→ **Task**:
Of the material below, only the lines from the line containing "ATOM 192 N N" down to the line containing "ATOM 194 C C" belong in the answer, written out exactly.

→ **Material provided**:
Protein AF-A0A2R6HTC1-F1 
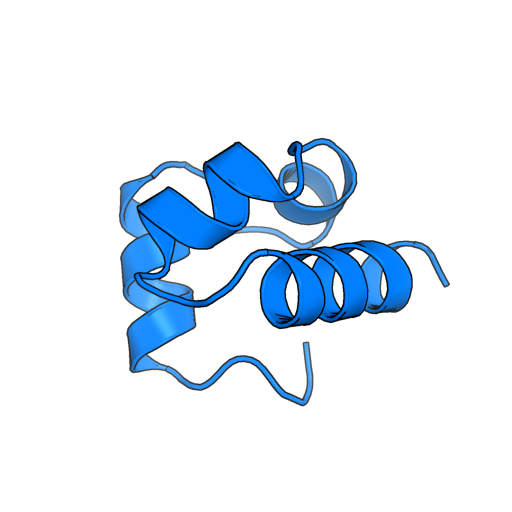(afdb_monomer_lite)

Structure (mmCIF, N/CA/C/O backbone):
data_AF-A0A2R6HTC1-F1
#
_entry.id   AF-A0A2R6HTC1-F1
#
loop_
_atom_site.group_PDB
_atom_site.id
_atom_site.type_symbol
_atom_site.label_atom_id
_atom_site.label_alt_id
_atom_site.label_comp_id
_atom_site.label_asym_id
_atom_site.label_entity_id
_atom_site.label_seq_id
_atom_s
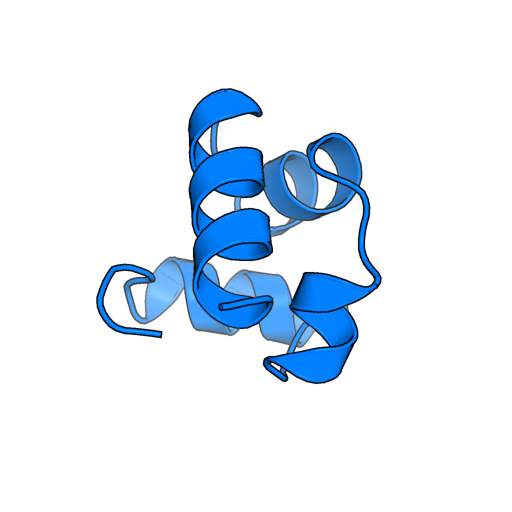ite.pdbx_PDB_ins_code
_atom_site.Cartn_x
_atom_site.Cartn_y
_atom_site.Cartn_z
_atom_site.occupancy
_atom_site.B_iso_or_equiv
_atom_site.auth_seq_id
_atom_site.auth_comp_id
_atom_site.auth_asym_id
_atom_site.auth_atom_id
_atom_site.pdbx_PDB_model_num
ATOM 1 N N . MET A 1 1 ? -0.239 9.733 0.188 1.00 61.75 1 MET A N 1
ATOM 2 C CA . MET A 1 1 ? 0.298 8.444 -0.314 1.00 61.75 1 MET A CA 1
ATOM 3 C C . MET A 1 1 ? 1.722 8.620 -0.852 1.00 61.75 1 MET A C 1
ATOM 5 O O . MET A 1 1 ? 2.092 8.021 -1.857 1.00 61.75 1 MET A O 1
ATOM 9 N N . ASP A 1 2 ? 2.555 9.414 -0.180 1.00 59.59 2 ASP A N 1
ATOM 10 C CA . ASP A 1 2 ? 3.971 9.543 -0.521 1.00 59.59 2 ASP A CA 1
ATOM 11 C C . ASP A 1 2 ? 4.689 8.249 -0.140 1.00 59.59 2 ASP A C 1
ATOM 13 O O . ASP A 1 2 ? 4.895 7.965 1.037 1.00 59.59 2 ASP A O 1
ATOM 17 N N . GLY A 1 3 ? 4.969 7.401 -1.129 1.00 75.31 3 GLY A N 1
ATOM 18 C CA . GLY A 1 3 ? 5.613 6.098 -0.926 1.00 75.31 3 GLY A CA 1
ATOM 19 C C . GLY A 1 3 ? 5.002 4.947 -1.725 1.00 75.31 3 GLY A C 1
ATOM 20 O O . GLY A 1 3 ? 5.631 3.890 -1.827 1.00 75.31 3 GLY A O 1
ATOM 21 N N . ILE A 1 4 ? 3.823 5.152 -2.322 1.00 87.88 4 ILE A N 1
ATOM 22 C CA . ILE A 1 4 ? 3.219 4.223 -3.283 1.00 87.88 4 ILE A CA 1
ATOM 23 C C . ILE A 1 4 ? 3.540 4.743 -4.686 1.00 87.88 4 ILE A C 1
ATOM 25 O O . ILE A 1 4 ? 3.014 5.765 -5.117 1.00 87.88 4 ILE A O 1
ATOM 29 N N . GLY A 1 5 ? 4.456 4.072 -5.387 1.00 90.62 5 GLY A N 1
ATOM 30 C CA . GLY A 1 5 ? 4.798 4.436 -6.766 1.00 90.62 5 GLY A CA 1
ATOM 31 C C . GLY A 1 5 ? 3.624 4.209 -7.734 1.00 90.62 5 GLY A C 1
ATOM 32 O O . GLY A 1 5 ? 2.758 3.381 -7.438 1.00 90.62 5 GLY A O 1
ATOM 33 N N . PRO A 1 6 ? 3.614 4.867 -8.910 1.00 91.50 6 PRO A N 1
ATOM 34 C CA . PRO A 1 6 ? 2.492 4.824 -9.855 1.00 91.50 6 PRO A CA 1
ATOM 35 C C . PRO A 1 6 ? 2.114 3.399 -10.281 1.00 91.50 6 PRO A C 1
ATOM 37 O O . PRO A 1 6 ? 0.933 3.091 -10.367 1.00 91.50 6 PRO A O 1
ATOM 40 N N . THR A 1 7 ? 3.089 2.497 -10.440 1.00 93.31 7 THR A N 1
ATOM 41 C CA . THR A 1 7 ? 2.841 1.078 -10.747 1.00 93.31 7 THR A CA 1
ATOM 42 C C . THR A 1 7 ? 1.988 0.384 -9.683 1.00 93.31 7 THR A C 1
ATOM 44 O O . THR A 1 7 ? 1.025 -0.298 -10.011 1.00 93.31 7 THR A O 1
ATOM 47 N N . HIS A 1 8 ? 2.314 0.569 -8.403 1.00 94.25 8 HIS A N 1
ATOM 48 C CA . HIS A 1 8 ? 1.575 -0.056 -7.303 1.00 94.25 8 HIS A CA 1
ATOM 49 C C . HIS A 1 8 ? 0.209 0.605 -7.123 1.00 94.25 8 HIS A C 1
ATOM 51 O O . HIS A 1 8 ? -0.770 -0.082 -6.869 1.00 94.25 8 HIS A O 1
ATOM 57 N N . ALA A 1 9 ? 0.127 1.926 -7.306 1.00 92.94 9 ALA A N 1
ATOM 58 C CA . ALA A 1 9 ? -1.136 2.652 -7.244 1.00 92.94 9 ALA A CA 1
ATOM 59 C C . ALA A 1 9 ? -2.114 2.201 -8.342 1.00 92.94 9 ALA A C 1
ATOM 61 O O . ALA A 1 9 ? -3.308 2.078 -8.082 1.00 92.94 9 ALA A O 1
ATOM 62 N N . GLU A 1 10 ? -1.620 1.926 -9.552 1.00 94.12 10 GLU A N 1
ATOM 63 C CA . GLU A 1 10 ? -2.449 1.414 -10.644 1.00 94.12 10 GLU A CA 1
ATOM 64 C C . GLU A 1 10 ? -2.944 -0.008 -10.368 1.00 94.12 10 GLU A C 1
ATOM 66 O O . GLU A 1 10 ? -4.129 -0.286 -10.538 1.00 94.12 10 GLU A O 1
ATOM 71 N N . ARG A 1 11 ? -2.070 -0.879 -9.852 1.00 95.38 11 ARG A N 1
ATOM 72 C CA . ARG A 1 11 ? -2.443 -2.239 -9.439 1.00 95.38 11 ARG A CA 1
ATOM 73 C C . ARG A 1 11 ? -3.481 -2.243 -8.316 1.00 95.38 11 ARG A C 1
ATOM 75 O O . ARG A 1 11 ? -4.505 -2.905 -8.431 1.00 95.38 11 ARG A O 1
ATOM 82 N N . LEU A 1 12 ? -3.265 -1.437 -7.277 1.00 95.31 12 LEU A N 1
ATOM 83 C CA . LEU A 1 12 ? -4.217 -1.276 -6.177 1.00 95.31 12 LEU A CA 1
ATOM 84 C C . LEU A 1 12 ? -5.561 -0.752 -6.681 1.00 95.31 12 LEU A C 1
ATOM 86 O O . LEU A 1 12 ? -6.602 -1.272 -6.301 1.00 95.31 12 LEU A O 1
ATOM 90 N N . ARG A 1 13 ? -5.557 0.222 -7.597 1.00 94.38 13 ARG A N 1
ATOM 91 C CA . ARG A 1 13 ? -6.788 0.727 -8.214 1.00 94.38 13 ARG A CA 1
ATOM 92 C C . ARG A 1 13 ? -7.511 -0.344 -9.038 1.00 94.38 13 ARG A C 1
ATOM 94 O O . ARG A 1 13 ? -8.736 -0.367 -9.012 1.00 94.38 13 ARG A O 1
ATOM 101 N N . ALA A 1 14 ? -6.784 -1.215 -9.737 1.00 95.56 14 ALA A N 1
ATOM 102 C CA . ALA A 1 14 ? -7.365 -2.348 -10.462 1.00 95.56 14 ALA A CA 1
ATOM 103 C C . ALA A 1 14 ? -7.986 -3.405 -9.529 1.00 95.56 14 ALA A C 1
ATOM 105 O O . ALA A 1 14 ? -8.862 -4.147 -9.960 1.00 95.56 14 ALA A O 1
ATOM 106 N N . ALA A 1 15 ? -7.563 -3.439 -8.263 1.00 95.19 15 ALA A N 1
ATOM 107 C CA . ALA A 1 15 ? -8.116 -4.278 -7.201 1.00 95.19 15 ALA A CA 1
ATOM 108 C C . ALA A 1 15 ? -9.169 -3.553 -6.332 1.00 95.19 15 ALA A C 1
ATOM 110 O O . ALA A 1 15 ? -9.397 -3.951 -5.195 1.00 95.19 15 ALA A O 1
ATOM 111 N N . ASP A 1 16 ? -9.767 -2.460 -6.822 1.00 95.00 16 ASP A N 1
ATOM 112 C CA . ASP A 1 16 ? -10.717 -1.606 -6.086 1.00 95.00 16 ASP A CA 1
ATOM 113 C C . ASP A 1 16 ? -10.137 -0.886 -4.843 1.00 95.00 16 ASP A C 1
ATOM 115 O O . ASP A 1 16 ? -10.851 -0.209 -4.104 1.00 95.00 16 ASP A O 1
ATOM 119 N N . ILE A 1 17 ? -8.815 -0.886 -4.651 1.00 95.31 17 ILE A N 1
ATOM 120 C CA . ILE A 1 17 ? -8.090 -0.184 -3.573 1.00 95.31 17 ILE A CA 1
ATOM 121 C C . ILE A 1 17 ? -7.526 1.145 -4.109 1.00 95.31 17 ILE A C 1
ATOM 123 O O . ILE A 1 17 ? -6.339 1.455 -4.045 1.00 95.31 17 ILE A O 1
ATOM 127 N N . GLY A 1 18 ? -8.391 1.956 -4.719 1.00 91.44 18 GLY A N 1
ATOM 128 C CA . GLY A 1 18 ? -7.982 3.185 -5.412 1.00 91.44 18 GLY A CA 1
ATOM 129 C C . GLY A 1 18 ? -7.844 4.431 -4.530 1.00 91.44 18 GLY A C 1
ATOM 130 O O . GLY A 1 18 ? -7.375 5.465 -5.014 1.00 91.44 18 GLY A O 1
ATOM 131 N N . THR A 1 19 ? -8.285 4.373 -3.271 1.00 93.44 19 THR A N 1
ATOM 132 C CA . THR A 1 19 ? -8.379 5.534 -2.373 1.00 93.44 19 THR A CA 1
ATOM 133 C C . THR A 1 19 ? -7.700 5.266 -1.032 1.00 93.44 19 THR A C 1
ATOM 135 O O . THR A 1 19 ? -7.466 4.119 -0.656 1.00 93.44 19 THR A O 1
ATOM 138 N N . ALA A 1 20 ? -7.391 6.335 -0.290 1.00 92.88 20 ALA A N 1
ATOM 139 C CA . ALA A 1 20 ? -6.827 6.213 1.055 1.00 92.88 20 ALA A CA 1
ATOM 140 C C . ALA A 1 20 ? -7.793 5.508 2.019 1.00 92.88 20 ALA A C 1
ATOM 142 O O . ALA A 1 20 ? -7.336 4.746 2.859 1.00 92.88 20 ALA A O 1
ATOM 143 N N . ALA A 1 21 ? -9.105 5.711 1.856 1.00 94.25 21 ALA A N 1
ATOM 144 C CA . ALA A 1 21 ? -10.129 5.034 2.648 1.00 94.25 21 ALA A CA 1
ATOM 145 C C . ALA A 1 21 ? -10.149 3.526 2.360 1.00 94.25 21 ALA A C 1
ATOM 147 O O . ALA A 1 21 ? -9.983 2.734 3.279 1.00 94.25 21 ALA A O 1
ATOM 148 N N . ASN A 1 22 ? -10.213 3.134 1.082 1.00 94.50 22 ASN A N 1
ATOM 149 C CA . ASN A 1 22 ? -10.212 1.720 0.693 1.00 94.50 22 ASN A CA 1
ATOM 150 C C . ASN A 1 22 ? -8.934 1.027 1.178 1.00 94.50 22 ASN A C 1
ATOM 152 O O . ASN A 1 22 ? -8.980 -0.089 1.686 1.00 94.50 22 ASN A O 1
ATOM 156 N N . LEU A 1 23 ? -7.789 1.706 1.058 1.00 94.56 23 LEU A N 1
ATOM 1
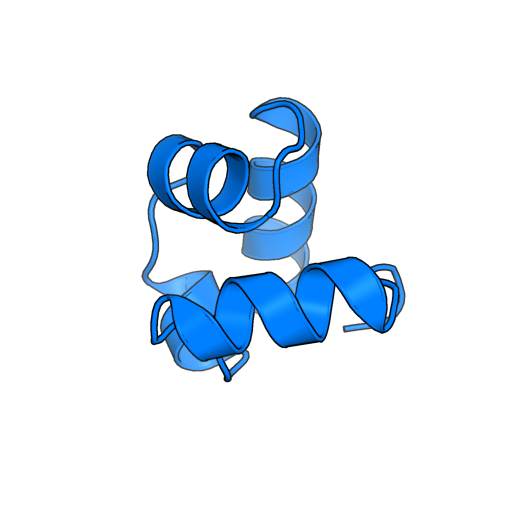57 C CA . LEU A 1 23 ? -6.517 1.201 1.559 1.00 94.56 23 LEU A CA 1
ATOM 158 C C . LEU A 1 23 ? -6.518 1.073 3.087 1.00 94.56 23 LEU A C 1
ATOM 160 O O . LEU A 1 23 ? -6.045 0.071 3.605 1.00 94.56 23 LEU A O 1
ATOM 164 N N . ALA A 1 24 ? -7.061 2.055 3.808 1.00 95.25 24 ALA A N 1
ATOM 165 C CA . ALA A 1 24 ? -7.163 2.015 5.262 1.00 95.25 24 ALA A CA 1
ATOM 166 C C . ALA A 1 24 ? -8.086 0.893 5.758 1.00 95.25 24 ALA A C 1
ATOM 168 O O . ALA A 1 24 ? -7.844 0.379 6.845 1.00 95.25 24 ALA A O 1
ATOM 169 N N . GLU A 1 25 ? -9.116 0.520 5.000 1.00 96.00 25 GLU A N 1
ATOM 170 C CA . GLU A 1 25 ? -10.054 -0.561 5.338 1.00 96.00 25 GLU A CA 1
ATOM 171 C C . GLU A 1 25 ? -9.576 -1.953 4.895 1.00 96.00 25 GLU A C 1
ATOM 173 O O . GLU A 1 25 ? -10.099 -2.954 5.377 1.00 96.00 25 GLU A O 1
ATOM 178 N N . SER A 1 26 ? -8.575 -2.028 4.014 1.00 96.56 26 SER A N 1
ATOM 179 C CA . SER A 1 26 ? -8.045 -3.293 3.497 1.00 96.56 26 SER A CA 1
ATOM 180 C C . SER A 1 26 ? -7.079 -3.975 4.469 1.00 96.56 26 SER A C 1
ATOM 182 O O . SER A 1 26 ? -6.348 -3.320 5.216 1.00 96.56 26 SER A O 1
ATOM 184 N N . ASP A 1 27 ? -7.016 -5.304 4.396 1.00 95.81 27 ASP A N 1
ATOM 185 C CA . ASP A 1 27 ? -6.025 -6.103 5.117 1.00 95.81 27 ASP A CA 1
ATOM 186 C C . ASP A 1 27 ? -4.632 -6.02
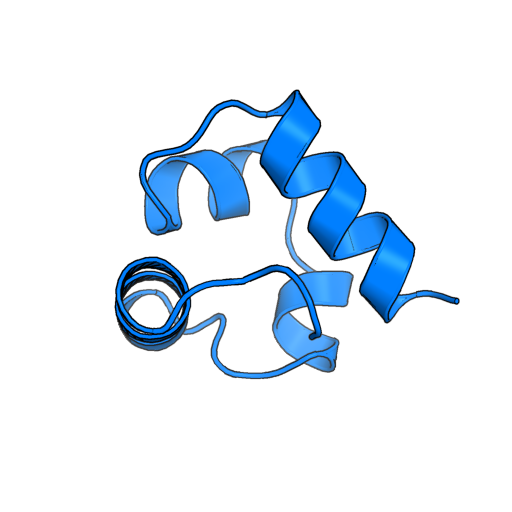9 4.458 1.00 95.81 27 ASP A C 1
ATOM 188 O O . ASP A 1 27 ? -4.534 -5.953 3.226 1.00 95.81 27 ASP A O 1
ATOM 192 N N . PRO A 1 28 ? -3.535 -6.115 5.240 1.00 96.50 28 PRO A N 1
ATOM 193 C CA . PRO A 1 28 ? -2.172 -6.101 4.707 1.00 96.50 28 PRO A CA 1
ATOM 194 C C . PRO A 1 28 ? -1.913 -7.179 3.655 1.00 96.50 28 PRO A C 1
ATOM 196 O O . PRO A 1 28 ? -1.219 -6.907 2.682 1.00 96.50 28 PRO A O 1
ATOM 199 N N . GLU A 1 29 ? -2.488 -8.374 3.812 1.00 97.25 29 GLU A N 1
ATOM 200 C CA . GLU A 1 29 ? -2.316 -9.466 2.845 1.00 97.25 29 GLU A CA 1
ATOM 201 C C . GLU A 1 29 ? -3.019 -9.170 1.515 1.00 97.25 29 GLU A C 1
ATOM 203 O O . GLU A 1 29 ? -2.430 -9.360 0.455 1.00 97.25 29 GLU A O 1
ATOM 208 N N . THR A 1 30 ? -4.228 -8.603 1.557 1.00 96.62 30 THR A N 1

→ **Solution to the exercise**:
ATOM 192 N N . PRO A 1 28 ? -3.535 -6.115 5.240 1.00 96.50 28 PRO A N 1
ATOM 193 C CA . PRO A 1 28 ? -2.172 -6.101 4.707 1.00 96.50 28 PRO A CA 1
ATOM 194 C C . PRO A 1 28 ? -1.913 -7.179 3.655 1.00 96.50 28 PRO A C 1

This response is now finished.